Joe Romm of Climate
Progress details the impact of climate change on global health:
It’s a myth there are no big
winners from climate change besides fossil fuel companies.
According to one study, global
warming is doubling
bark beetle mating, triggering up to 60 times as many beetles attacking
trees every year. The decline in creatures with shells thanks to ocean
acidification “could trigger an explosion
in jellyfish populations.” And climate change has helped dengue
fever, which spread to 28 U.S. states back in 2009.
Of course, invasive plants will
become “even
more dominant in the landscape.” And who doesn’t love ratsnakes?
Let’s also not forget brain-eating
parasites, which are expected to thrive as U.S. lakes heat up. That
parasite — the amoeba, Naegleria fowleri — feasts on human
brains like a tiny zombie. As one Centers for Disease Control and Prevention
expert warned several
years ago: “This is a heat-loving amoeba. As water temperatures go up, it does
better. In future decades, as temperatures rise, we’d expect to see more
cases.”
But this is just a taste of things
to come, as two parasite experts explain in a recent
article, “Evolution in action: climate change, biodiversity dynamics and
emerging infectious disease [EID].” That article is part of a special April
issue of the Philosophical Transactions of the Royal Society B., whose
theme is “Climate change and vector-borne diseases of humans.”
“The appearance of infectious
diseases in new places and new hosts, such as West Nile virus and Ebola, is a
predictable result of climate change,” as the news
release explains. The article examines our “current EID crisis.”
Coauthor Daniel R. Brooks explains:
“It’s not that there’s going to be one ‘Andromeda Strain’ that will wipe
everybody out on the planet,” he said, referring to the deadly fictional
pathogen. But he warns: “There are going to be a lot of localized outbreaks
that put a lot of pressure on our medical and veterinary health systems. There
won’t be enough money to keep up with all of it. It will be the death of a
thousand cuts.”
Many tropical diseases are tropical
because their insect or animal host prefer warmer climates. A 2015
report on neglected tropical diseases by the World Health Organization
(WHO) pointed out that “climate variability and long-term climate changes in
temperature, rainfall and relative humidity are expected to increase the
distribution and incidence of at least a subset of these diseases.” For
instance, WHO notes, “dengue has already re-emerged in countries in which it
had been absent for the greater part of the last century.”

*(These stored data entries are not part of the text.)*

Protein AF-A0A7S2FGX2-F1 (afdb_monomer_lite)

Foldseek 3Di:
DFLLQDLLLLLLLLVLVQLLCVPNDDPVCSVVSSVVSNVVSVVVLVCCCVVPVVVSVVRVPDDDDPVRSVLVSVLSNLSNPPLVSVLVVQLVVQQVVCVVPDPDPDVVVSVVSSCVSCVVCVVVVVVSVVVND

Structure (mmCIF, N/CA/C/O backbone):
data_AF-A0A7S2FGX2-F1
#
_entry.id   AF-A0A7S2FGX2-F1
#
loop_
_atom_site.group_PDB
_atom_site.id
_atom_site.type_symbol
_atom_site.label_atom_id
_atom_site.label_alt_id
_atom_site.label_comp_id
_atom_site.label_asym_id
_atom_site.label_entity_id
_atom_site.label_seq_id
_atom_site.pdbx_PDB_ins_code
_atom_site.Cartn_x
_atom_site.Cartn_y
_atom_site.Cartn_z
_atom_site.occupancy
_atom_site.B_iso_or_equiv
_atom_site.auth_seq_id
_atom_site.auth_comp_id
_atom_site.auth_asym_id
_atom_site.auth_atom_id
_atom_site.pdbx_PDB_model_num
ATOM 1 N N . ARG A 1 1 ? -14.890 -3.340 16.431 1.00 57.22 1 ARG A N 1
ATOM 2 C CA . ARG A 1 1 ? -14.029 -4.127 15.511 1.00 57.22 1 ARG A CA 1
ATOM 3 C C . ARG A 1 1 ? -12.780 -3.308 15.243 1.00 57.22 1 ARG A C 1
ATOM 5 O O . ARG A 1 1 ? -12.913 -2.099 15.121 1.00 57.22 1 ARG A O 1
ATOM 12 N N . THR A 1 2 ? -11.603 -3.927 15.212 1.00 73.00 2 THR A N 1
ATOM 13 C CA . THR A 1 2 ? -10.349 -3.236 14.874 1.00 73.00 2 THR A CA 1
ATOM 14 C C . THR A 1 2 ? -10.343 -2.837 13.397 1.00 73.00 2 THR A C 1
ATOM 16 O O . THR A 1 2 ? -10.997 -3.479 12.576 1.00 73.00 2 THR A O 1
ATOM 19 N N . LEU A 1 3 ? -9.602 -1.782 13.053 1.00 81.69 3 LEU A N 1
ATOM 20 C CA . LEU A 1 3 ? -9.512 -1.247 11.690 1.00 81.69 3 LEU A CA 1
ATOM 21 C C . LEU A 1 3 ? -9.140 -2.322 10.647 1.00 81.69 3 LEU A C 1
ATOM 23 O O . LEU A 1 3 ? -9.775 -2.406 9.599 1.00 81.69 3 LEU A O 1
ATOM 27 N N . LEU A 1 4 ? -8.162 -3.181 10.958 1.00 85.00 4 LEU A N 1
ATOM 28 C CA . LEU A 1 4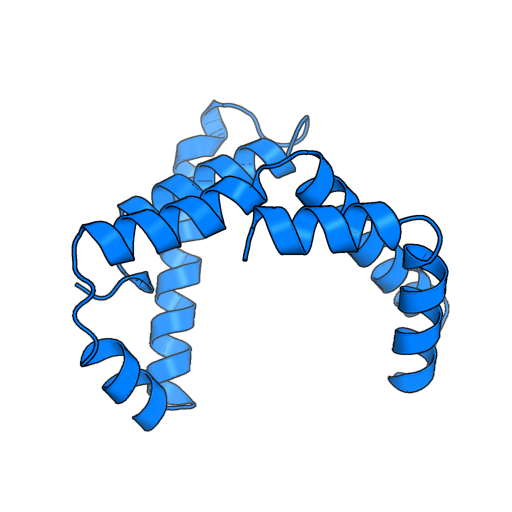 ? -7.695 -4.256 10.068 1.00 85.00 4 LEU A CA 1
ATOM 29 C C . LEU A 1 4 ? -8.746 -5.350 9.816 1.00 85.00 4 LEU A C 1
ATOM 31 O O . LEU A 1 4 ? -8.660 -6.083 8.840 1.00 85.00 4 LEU A O 1
ATOM 35 N N . GLU A 1 5 ? -9.753 -5.468 10.676 1.00 84.50 5 GLU A N 1
ATOM 36 C CA . GLU A 1 5 ? -10.855 -6.422 10.509 1.00 84.50 5 GLU A CA 1
ATOM 37 C C . GLU A 1 5 ? -12.114 -5.754 9.934 1.00 84.50 5 GLU A C 1
ATOM 39 O O . GLU A 1 5 ? -13.178 -6.379 9.863 1.00 84.50 5 GLU A O 1
ATOM 44 N N . SER A 1 6 ? -12.023 -4.472 9.567 1.00 86.56 6 SER A N 1
ATOM 45 C CA . SER A 1 6 ? -13.159 -3.708 9.068 1.00 86.56 6 SER A CA 1
ATOM 46 C C . SER A 1 6 ? -13.446 -4.033 7.595 1.00 86.56 6 SER A C 1
ATOM 48 O O . SER A 1 6 ? -12.516 -4.120 6.786 1.00 86.56 6 SER A O 1
ATOM 50 N N . PRO A 1 7 ? -14.723 -4.230 7.220 1.00 88.38 7 PRO A N 1
ATOM 51 C CA . PRO A 1 7 ? -15.086 -4.448 5.826 1.00 88.38 7 PRO A CA 1
ATOM 52 C C . PRO A 1 7 ? -14.778 -3.217 4.968 1.00 88.38 7 PRO A C 1
ATOM 54 O O . PRO A 1 7 ? -14.373 -3.376 3.824 1.00 88.38 7 PRO A O 1
ATOM 57 N N . GLU A 1 8 ? -14.882 -2.005 5.522 1.00 89.69 8 GLU A N 1
ATOM 58 C CA . GLU A 1 8 ? -14.638 -0.773 4.769 1.00 89.69 8 GLU A CA 1
ATOM 59 C C . GLU A 1 8 ? -13.178 -0.656 4.316 1.00 89.69 8 GLU A C 1
ATOM 61 O O . GLU A 1 8 ? -12.914 -0.233 3.193 1.00 89.69 8 GLU A O 1
ATOM 66 N N . LEU A 1 9 ? -12.225 -1.082 5.152 1.00 88.75 9 LEU A N 1
ATOM 67 C CA . LEU A 1 9 ? -10.815 -1.112 4.770 1.00 88.75 9 LEU A CA 1
ATOM 68 C C . LEU A 1 9 ? -10.558 -2.121 3.645 1.00 88.75 9 LEU A C 1
ATOM 70 O O . LEU A 1 9 ? -9.834 -1.814 2.699 1.00 88.75 9 LEU A O 1
ATOM 74 N N . ALA A 1 10 ? -11.155 -3.313 3.735 1.00 91.44 10 ALA A N 1
ATOM 75 C CA . ALA A 1 10 ? -11.037 -4.326 2.690 1.00 91.44 10 ALA A CA 1
ATOM 76 C C . ALA A 1 10 ? -11.624 -3.835 1.359 1.00 91.44 10 ALA A C 1
ATOM 78 O O . ALA A 1 10 ? -11.042 -4.100 0.311 1.00 91.44 10 ALA A O 1
ATOM 79 N N . ASP A 1 11 ? -12.727 -3.088 1.406 1.00 92.19 11 ASP A N 1
ATOM 80 C CA . ASP A 1 11 ? -13.379 -2.525 0.223 1.00 92.19 11 ASP A CA 1
ATOM 81 C C . ASP A 1 11 ? -12.503 -1.460 -0.430 1.00 92.19 11 ASP A C 1
ATOM 83 O O . ASP A 1 11 ? -12.207 -1.552 -1.619 1.00 92.19 11 ASP A O 1
ATOM 87 N N . VAL A 1 12 ? -12.013 -0.494 0.352 1.00 92.12 12 VAL A N 1
ATOM 88 C CA . VAL A 1 12 ? -11.128 0.558 -0.162 1.00 92.12 12 VAL A CA 1
ATOM 89 C C . VAL A 1 12 ? -9.848 -0.038 -0.746 1.00 92.12 12 VAL A C 1
ATOM 91 O O . VAL A 1 12 ? -9.438 0.366 -1.833 1.00 92.12 12 VAL A O 1
ATOM 94 N N . ALA A 1 13 ? -9.231 -1.007 -0.065 1.00 90.50 13 ALA A N 1
ATOM 95 C CA . ALA A 1 13 ? -8.031 -1.674 -0.557 1.00 90.50 13 ALA A CA 1
ATOM 96 C C . ALA A 1 13 ? -8.296 -2.472 -1.840 1.00 90.50 13 ALA A C 1
ATOM 98 O O . ALA A 1 13 ? -7.465 -2.461 -2.746 1.00 90.50 13 ALA A O 1
ATOM 99 N N . ALA A 1 14 ? -9.452 -3.133 -1.944 1.00 91.94 14 ALA A N 1
ATOM 100 C CA . ALA A 1 14 ? -9.835 -3.850 -3.152 1.00 91.94 14 ALA A CA 1
ATOM 101 C C . ALA A 1 14 ? -9.954 -2.908 -4.352 1.00 91.94 14 ALA A C 1
ATOM 103 O O . ALA A 1 14 ? -9.436 -3.236 -5.414 1.00 91.94 14 ALA A O 1
ATOM 104 N N . GLU A 1 15 ? -10.543 -1.721 -4.178 1.00 91.00 15 GLU A N 1
ATOM 105 C CA . GLU A 1 15 ? -10.573 -0.710 -5.243 1.00 91.00 15 GLU A CA 1
ATOM 106 C C . GLU A 1 15 ? -9.169 -0.293 -5.681 1.00 91.00 15 GLU A C 1
ATOM 108 O O . GLU A 1 15 ? -8.910 -0.189 -6.878 1.00 91.00 15 GLU A O 1
ATOM 113 N N . GLN A 1 16 ? -8.243 -0.114 -4.733 1.00 88.69 16 GLN A N 1
ATOM 114 C CA . GLN A 1 16 ? -6.873 0.277 -5.076 1.00 88.69 16 GLN A CA 1
ATOM 115 C C . GLN A 1 16 ? -6.136 -0.829 -5.824 1.00 88.69 16 GLN A C 1
ATOM 117 O O . GLN A 1 16 ? -5.396 -0.549 -6.762 1.00 88.69 16 GLN A O 1
ATOM 122 N N . LEU A 1 17 ? -6.357 -2.089 -5.447 1.00 88.25 17 LEU A N 1
ATOM 123 C CA . LEU A 1 17 ? -5.794 -3.237 -6.154 1.00 88.25 17 LEU A CA 1
ATOM 124 C C . LEU A 1 17 ? -6.385 -3.381 -7.559 1.00 88.25 17 LEU A C 1
ATOM 126 O O . LEU A 1 17 ? -5.638 -3.629 -8.503 1.00 88.25 17 LEU A O 1
ATOM 130 N N . MET A 1 18 ? -7.697 -3.174 -7.711 1.00 90.38 18 MET A N 1
ATOM 131 C CA . MET A 1 18 ? -8.355 -3.151 -9.020 1.00 90.38 18 MET A CA 1
ATOM 132 C C . MET A 1 18 ? -7.773 -2.049 -9.915 1.00 90.38 18 MET A C 1
ATOM 134 O O . MET A 1 18 ? -7.478 -2.311 -11.076 1.00 90.38 18 MET A O 1
ATOM 138 N N . ALA A 1 19 ? -7.555 -0.846 -9.375 1.00 86.06 19 ALA A N 1
ATOM 139 C CA . ALA A 1 19 ? -6.951 0.269 -10.104 1.00 86.06 19 ALA A CA 1
ATOM 140 C C . ALA A 1 19 ? -5.466 0.033 -10.433 1.00 86.06 19 ALA A C 1
ATOM 142 O O . ALA A 1 19 ? -4.994 0.401 -11.506 1.00 86.06 19 ALA A O 1
ATOM 143 N N . ALA A 1 20 ? -4.714 -0.594 -9.526 1.00 82.38 20 ALA A N 1
ATOM 144 C CA . ALA A 1 20 ? -3.310 -0.935 -9.744 1.00 82.38 20 ALA A CA 1
ATOM 145 C C . ALA A 1 20 ? -3.129 -2.018 -10.817 1.00 82.38 20 ALA A C 1
ATOM 147 O O . ALA A 1 20 ? -2.137 -2.001 -11.547 1.00 82.38 20 ALA A O 1
ATOM 148 N N . GLY A 1 21 ? -4.083 -2.946 -10.909 1.00 80.75 21 GLY A N 1
ATOM 149 C CA . GLY A 1 21 ? -4.116 -4.021 -11.894 1.00 80.75 21 GLY A CA 1
ATOM 150 C C . GLY A 1 21 ? -4.661 -3.606 -13.258 1.00 80.75 21 GLY A C 1
ATOM 151 O O . GLY A 1 21 ? -5.127 -4.487 -13.980 1.00 80.75 21 GLY A O 1
ATOM 152 N N . ASP A 1 22 ? -4.635 -2.315 -13.606 1.00 72.62 22 ASP A N 1
ATOM 153 C CA . ASP A 1 22 ? -5.160 -1.782 -14.869 1.00 72.62 22 ASP A CA 1
ATOM 154 C C . ASP A 1 22 ? -4.725 -2.636 -16.078 1.00 72.62 22 ASP A C 1
ATOM 156 O O . ASP A 1 22 ? -3.538 -2.887 -16.301 1.00 72.62 22 ASP A O 1
ATOM 160 N N . GLY A 1 23 ? -5.711 -3.160 -16.812 1.00 74.50 23 GLY A N 1
ATOM 161 C CA . GLY A 1 23 ? -5.529 -4.072 -17.949 1.00 74.50 23 GLY A CA 1
ATOM 162 C C . GLY A 1 23 ? -5.295 -5.558 -17.622 1.00 74.50 23 GLY A C 1
ATOM 163 O O . GLY A 1 23 ? -5.374 -6.385 -18.527 1.00 74.50 23 GLY A O 1
ATOM 164 N N . THR A 1 24 ? -5.044 -5.924 -16.362 1.00 84.69 24 THR A N 1
ATOM 165 C CA . THR A 1 24 ? -4.845 -7.323 -15.914 1.00 84.69 24 THR A CA 1
ATOM 166 C C . THR A 1 24 ? -6.017 -7.893 -15.119 1.00 84.69 24 THR A C 1
ATOM 168 O O . THR A 1 24 ? -6.232 -9.102 -15.154 1.00 84.69 24 THR A O 1
ATOM 171 N N . LEU A 1 25 ? -6.780 -7.043 -14.425 1.00 89.62 25 LEU A N 1
ATOM 172 C CA . LEU A 1 25 ? -7.964 -7.432 -13.657 1.00 89.62 25 LEU A CA 1
ATOM 173 C C . LEU A 1 25 ? -9.234 -6.950 -14.358 1.00 89.62 25 LEU A C 1
ATOM 175 O O . LEU A 1 25 ? -9.364 -5.775 -14.706 1.00 89.62 25 LEU A O 1
ATOM 179 N N . ALA A 1 26 ? -10.194 -7.853 -14.542 1.00 91.75 26 ALA A N 1
ATOM 180 C CA . ALA A 1 26 ? -11.501 -7.538 -15.094 1.00 91.75 26 ALA A CA 1
ATOM 181 C C . ALA A 1 26 ? -12.467 -7.092 -13.982 1.00 91.75 26 ALA A C 1
ATOM 183 O O . ALA A 1 26 ? -12.345 -7.535 -12.840 1.00 91.75 26 ALA A O 1
ATOM 184 N N . PRO A 1 27 ? -13.514 -6.301 -14.286 1.00 89.88 27 PRO A N 1
ATOM 185 C CA . PRO A 1 27 ? -14.524 -5.923 -13.292 1.00 89.88 27 PRO A CA 1
ATOM 186 C C . PRO A 1 27 ? -15.154 -7.112 -12.543 1.00 89.88 27 PRO A C 1
ATOM 188 O O . PRO A 1 27 ? -15.543 -6.975 -11.384 1.00 89.88 27 PRO A O 1
ATOM 191 N N . ALA A 1 28 ? -15.219 -8.287 -13.180 1.00 92.88 28 ALA A N 1
ATOM 192 C CA . ALA A 1 28 ? -15.699 -9.528 -12.574 1.00 92.88 28 ALA A CA 1
ATOM 193 C C . ALA A 1 28 ? -14.794 -10.047 -11.434 1.00 92.88 28 ALA A C 1
ATOM 195 O O . ALA A 1 28 ? -15.289 -10.685 -10.505 1.00 92.88 28 ALA A O 1
ATOM 196 N N . ASP A 1 29 ? -13.499 -9.717 -11.446 1.00 92.62 29 ASP A N 1
ATOM 197 C CA . ASP A 1 29 ? -12.528 -10.143 -10.430 1.00 92.62 29 ASP A CA 1
ATOM 198 C C . ASP A 1 29 ? -12.689 -9.390 -9.106 1.00 92.62 29 ASP A C 1
ATOM 200 O O . ASP A 1 29 ? -12.159 -9.807 -8.075 1.00 92.62 29 ASP A O 1
ATOM 204 N N . ARG A 1 30 ? -13.472 -8.304 -9.089 1.00 91.75 30 ARG A N 1
ATOM 205 C CA . ARG A 1 30 ? -13.653 -7.425 -7.927 1.00 91.75 30 ARG A CA 1
ATOM 206 C C . ARG A 1 30 ? -14.030 -8.181 -6.653 1.00 91.75 30 ARG A C 1
ATOM 208 O O . ARG A 1 30 ? -13.509 -7.881 -5.581 1.00 91.75 30 ARG A O 1
ATOM 215 N N . HIS A 1 31 ? -14.907 -9.183 -6.749 1.00 93.19 31 HIS A N 1
ATOM 216 C CA . HIS A 1 31 ? -15.311 -9.969 -5.580 1.00 93.19 31 HIS A CA 1
ATOM 217 C C . HIS A 1 31 ? -14.161 -10.834 -5.039 1.00 93.19 31 HIS A C 1
ATOM 219 O O . HIS A 1 31 ? -13.978 -10.941 -3.824 1.00 93.19 31 HIS A O 1
ATOM 225 N N . MET A 1 32 ? -13.360 -11.422 -5.931 1.00 94.75 32 MET A N 1
ATOM 226 C CA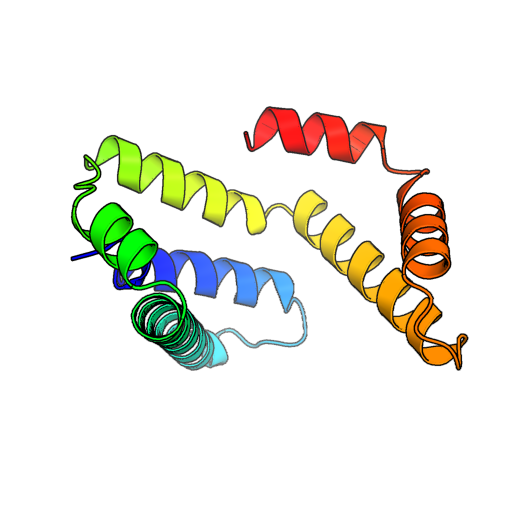 . MET A 1 32 ? -12.161 -12.174 -5.560 1.00 94.75 32 MET A CA 1
ATOM 227 C C . MET A 1 32 ? -11.122 -11.249 -4.919 1.00 94.75 32 MET A C 1
ATOM 229 O O . MET A 1 32 ? -10.624 -11.553 -3.838 1.00 94.75 32 MET A O 1
ATOM 233 N N . VAL A 1 33 ? -10.845 -10.095 -5.527 1.00 93.69 33 VAL A N 1
ATOM 234 C CA . VAL A 1 33 ? -9.878 -9.114 -5.011 1.00 93.69 33 VAL A CA 1
ATOM 235 C C . VAL A 1 33 ? -10.286 -8.613 -3.625 1.00 93.69 33 VAL A C 1
ATOM 237 O O . VAL A 1 33 ? -9.455 -8.557 -2.719 1.00 93.69 33 VAL A O 1
ATOM 240 N N . ARG A 1 34 ? -11.581 -8.357 -3.405 1.00 93.88 34 ARG A N 1
ATOM 241 C CA . ARG A 1 34 ? -12.130 -8.030 -2.080 1.00 93.88 34 ARG A CA 1
ATOM 242 C C . ARG A 1 34 ? -11.893 -9.138 -1.056 1.00 93.88 34 ARG A C 1
ATOM 244 O O . ARG A 1 34 ? -11.492 -8.858 0.075 1.00 93.88 34 ARG A O 1
ATOM 251 N N . ALA A 1 35 ? -12.129 -10.395 -1.434 1.00 92.94 35 ALA A N 1
ATOM 252 C CA . ALA A 1 35 ? -11.885 -11.535 -0.555 1.00 92.94 35 ALA A CA 1
ATOM 253 C C . ALA A 1 35 ? -10.394 -11.669 -0.200 1.00 92.94 35 ALA A C 1
ATOM 255 O O . ALA A 1 35 ? -10.064 -11.883 0.967 1.00 92.94 35 ALA A O 1
ATOM 256 N N . VAL A 1 36 ? -9.503 -11.467 -1.175 1.00 93.50 36 VAL A N 1
ATOM 257 C CA . VAL A 1 36 ? -8.046 -11.476 -0.978 1.00 93.50 36 VAL A CA 1
ATOM 258 C C . VAL A 1 36 ? -7.605 -10.344 -0.051 1.00 93.50 36 VAL A C 1
ATOM 260 O O . VAL A 1 36 ? -6.876 -10.604 0.904 1.00 93.50 36 VAL A O 1
ATOM 263 N N . ALA A 1 37 ? -8.083 -9.114 -0.262 1.00 92.50 37 ALA A N 1
ATOM 264 C CA . ALA A 1 37 ? -7.768 -7.976 0.604 1.00 92.50 37 ALA A CA 1
ATOM 265 C C . ALA A 1 37 ? -8.196 -8.243 2.057 1.00 92.50 37 ALA A C 1
ATOM 267 O O . ALA A 1 37 ? -7.406 -8.083 2.991 1.00 92.50 37 ALA A O 1
ATOM 268 N N . ARG A 1 38 ? -9.423 -8.743 2.252 1.00 93.50 38 ARG A N 1
ATOM 269 C CA . ARG A 1 38 ? -9.939 -9.116 3.575 1.00 93.50 38 ARG A CA 1
ATOM 270 C C . ARG A 1 38 ? -9.100 -10.209 4.238 1.00 93.50 38 ARG A C 1
ATOM 272 O O . ARG A 1 38 ? -8.780 -10.096 5.421 1.00 93.50 38 ARG A O 1
ATOM 279 N N . ALA A 1 39 ? -8.748 -11.260 3.497 1.00 92.81 39 ALA A N 1
ATOM 280 C CA . ALA A 1 39 ? -7.906 -12.339 4.005 1.00 92.81 39 ALA A CA 1
ATOM 281 C C . ALA A 1 39 ? -6.503 -11.832 4.374 1.00 92.81 39 ALA A C 1
ATOM 283 O O . ALA A 1 39 ? -5.987 -12.176 5.435 1.00 92.81 39 ALA A O 1
ATOM 284 N N . GLY A 1 40 ? -5.919 -10.956 3.552 1.00 91.81 40 GLY A N 1
ATOM 285 C CA . GLY A 1 40 ? -4.626 -10.323 3.805 1.00 91.81 40 GLY A CA 1
ATOM 286 C C . GLY A 1 40 ? -4.599 -9.545 5.121 1.00 91.81 40 GLY A C 1
ATOM 287 O O . GLY A 1 40 ? -3.746 -9.806 5.970 1.00 91.81 40 GLY A O 1
ATOM 288 N N . PHE A 1 41 ? -5.564 -8.650 5.350 1.00 91.31 41 PHE A N 1
ATOM 289 C CA . PHE A 1 41 ? -5.633 -7.904 6.614 1.00 91.31 41 PHE A CA 1
ATOM 290 C C . PHE A 1 41 ? -5.938 -8.794 7.828 1.00 91.31 41 PHE A C 1
ATOM 292 O O . PHE A 1 41 ? -5.392 -8.569 8.916 1.00 91.31 41 PHE A O 1
ATOM 299 N N . GLY A 1 42 ? -6.750 -9.840 7.646 1.00 90.56 42 GLY A N 1
ATOM 300 C CA . GLY A 1 42 ? -6.968 -10.866 8.666 1.00 90.56 42 GLY A CA 1
ATOM 301 C C . GLY A 1 42 ? -5.666 -11.571 9.055 1.00 90.56 42 GLY A C 1
ATOM 302 O O . GLY A 1 42 ? -5.346 -11.670 10.240 1.00 90.56 42 GLY A O 1
ATOM 303 N N . ASN A 1 43 ? -4.864 -11.971 8.068 1.00 91.88 43 ASN A N 1
ATOM 304 C CA . ASN A 1 43 ? -3.563 -12.601 8.290 1.00 91.88 43 ASN A CA 1
ATOM 305 C C . ASN A 1 43 ? -2.577 -11.658 8.989 1.00 91.88 43 ASN A C 1
ATOM 307 O O . ASN A 1 43 ? -1.907 -12.080 9.927 1.00 91.88 43 ASN A O 1
ATOM 311 N N . ILE A 1 44 ? -2.530 -10.375 8.611 1.00 89.06 44 ILE A N 1
ATOM 312 C CA . ILE A 1 44 ? -1.707 -9.367 9.305 1.00 89.06 44 ILE A CA 1
ATOM 313 C C . ILE A 1 44 ? -2.129 -9.248 10.773 1.00 89.06 44 ILE A C 1
ATOM 315 O O . ILE A 1 44 ? -1.278 -9.213 11.662 1.00 89.06 44 ILE A O 1
ATOM 319 N N . SER A 1 45 ? -3.435 -9.240 11.047 1.00 88.50 45 SER A N 1
ATOM 320 C CA . SER A 1 45 ? -3.957 -9.188 12.417 1.00 88.50 45 SER A CA 1
ATOM 321 C C . SER A 1 45 ? -3.541 -10.415 13.234 1.00 88.50 45 SER A C 1
ATOM 323 O O . SER A 1 45 ? -3.150 -10.275 14.394 1.00 88.50 45 SER A O 1
ATOM 325 N N . LEU A 1 46 ? -3.576 -11.611 12.636 1.00 90.75 46 LEU A N 1
ATOM 326 C CA . LEU A 1 46 ? -3.096 -12.844 13.269 1.00 90.75 46 LEU A CA 1
ATOM 327 C C . LEU A 1 46 ? -1.584 -12.801 13.521 1.00 90.75 46 LEU A C 1
ATOM 329 O O . LE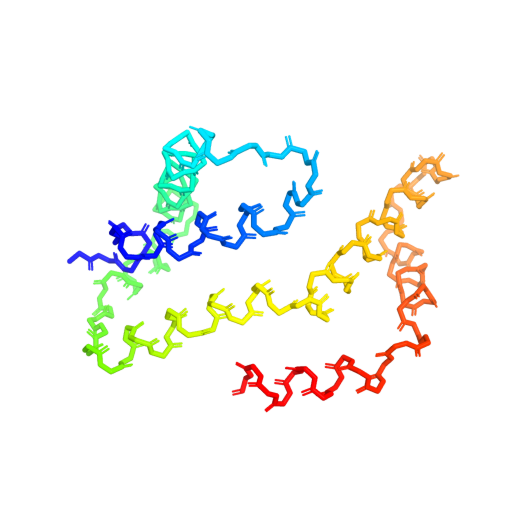U A 1 46 ? -1.146 -13.075 14.636 1.00 90.75 46 LEU A O 1
ATOM 333 N N . MET A 1 47 ? -0.795 -12.383 12.530 1.00 91.19 47 MET A N 1
ATOM 334 C CA . MET A 1 47 ? 0.657 -12.246 12.661 1.00 91.19 47 MET A CA 1
ATOM 335 C C . MET A 1 47 ? 1.053 -11.238 13.740 1.00 91.19 47 MET A C 1
ATOM 337 O O . MET A 1 47 ? 2.011 -11.476 14.469 1.00 91.19 47 MET A O 1
ATOM 341 N N . LEU A 1 48 ? 0.327 -10.123 13.867 1.00 90.00 48 LEU A N 1
ATOM 342 C CA . LEU A 1 48 ? 0.561 -9.144 14.928 1.00 90.00 48 LEU A CA 1
ATOM 343 C C . LEU A 1 48 ? 0.300 -9.742 16.310 1.00 90.00 48 LEU A C 1
ATOM 345 O O . LEU A 1 48 ? 1.083 -9.506 17.224 1.00 90.00 48 LEU A O 1
ATOM 349 N N . ARG A 1 49 ? -0.772 -10.526 16.471 1.00 91.00 49 ARG A N 1
ATOM 350 C CA . ARG A 1 49 ? -1.076 -11.198 17.745 1.00 91.00 49 ARG A CA 1
ATOM 351 C C . ARG A 1 49 ? -0.008 -12.219 18.127 1.00 91.00 49 ARG A C 1
ATOM 353 O O . ARG A 1 49 ? 0.327 -12.304 19.301 1.00 91.00 49 ARG A O 1
ATOM 360 N N . ASP A 1 50 ? 0.514 -12.949 17.147 1.00 94.00 50 ASP A N 1
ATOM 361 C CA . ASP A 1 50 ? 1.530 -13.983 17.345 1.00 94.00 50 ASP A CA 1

The Congressionally-mandated 2014 National
Climate Assessmentconcurs: “Large-scale changes in the environment due to
climate change and extreme weather events are increasing the risk of the
emergence or reemergence of health threats that are currently uncommon in the
United States, such as dengue fever.”
“Some of the neglected tropical
diseases are no longer strictly tropical,” said Dr. Dirk Engels, the director
WHO’s Department of Control of Neglected Tropical Diseases, in a
statement.
Certainly there have been major
advances in the fight against many tropical diseases, but those are primarily
due to medical advances and investments in public health. Such investments
remain a top priority in a warming world. But the kind of extreme climate
change humanity faces on our current path of unrestricted carbon pollution
makes the job harder for all those focused on public health around the world.
* * *
Joe Romm, “If
You Like Brain-Eating Parasites and Dengue Fever, You’ll Love Climate Change,”
Climate Progress, April 14, 2015.
The following is from the introduction to the academic study
Romm mentions, “Climate
change and vector-borne diseases of humans.”
This theme issue arose out of our
perception that while it is widely recognized that an important impact of
climate change on human health is likely to be via effects on vector-borne
disease (VBD) transmission, the complexity of the biological and non-biological
susceptibility modifying pathways by which such effects arise and combine to influence
transmission is less well understood. This has made reliable appraisals of the
potential effects of climate change and variability on VBDs complicated and
represents a serious problem in developing more robust tools to assess the risk
of climate change affecting VBDs in populations residing under different social
and geographic contexts. This issue thus aims to provide not only an up-to-date
synthesis of current knowledge of, and key research in, the impact of various
individual components of climate change (biological, non-biological,
evolutionary and economic factors), but also, crucially, to reveal and
highlight the need (and potential means) to address the effects of multiple
factor interactions, nonlinearities and human reflexivity if we are to develop
and establish a more rigorous agenda for future research, including the
provision of useful informatics for informed public health policy-making, in
this important area of climate change studies.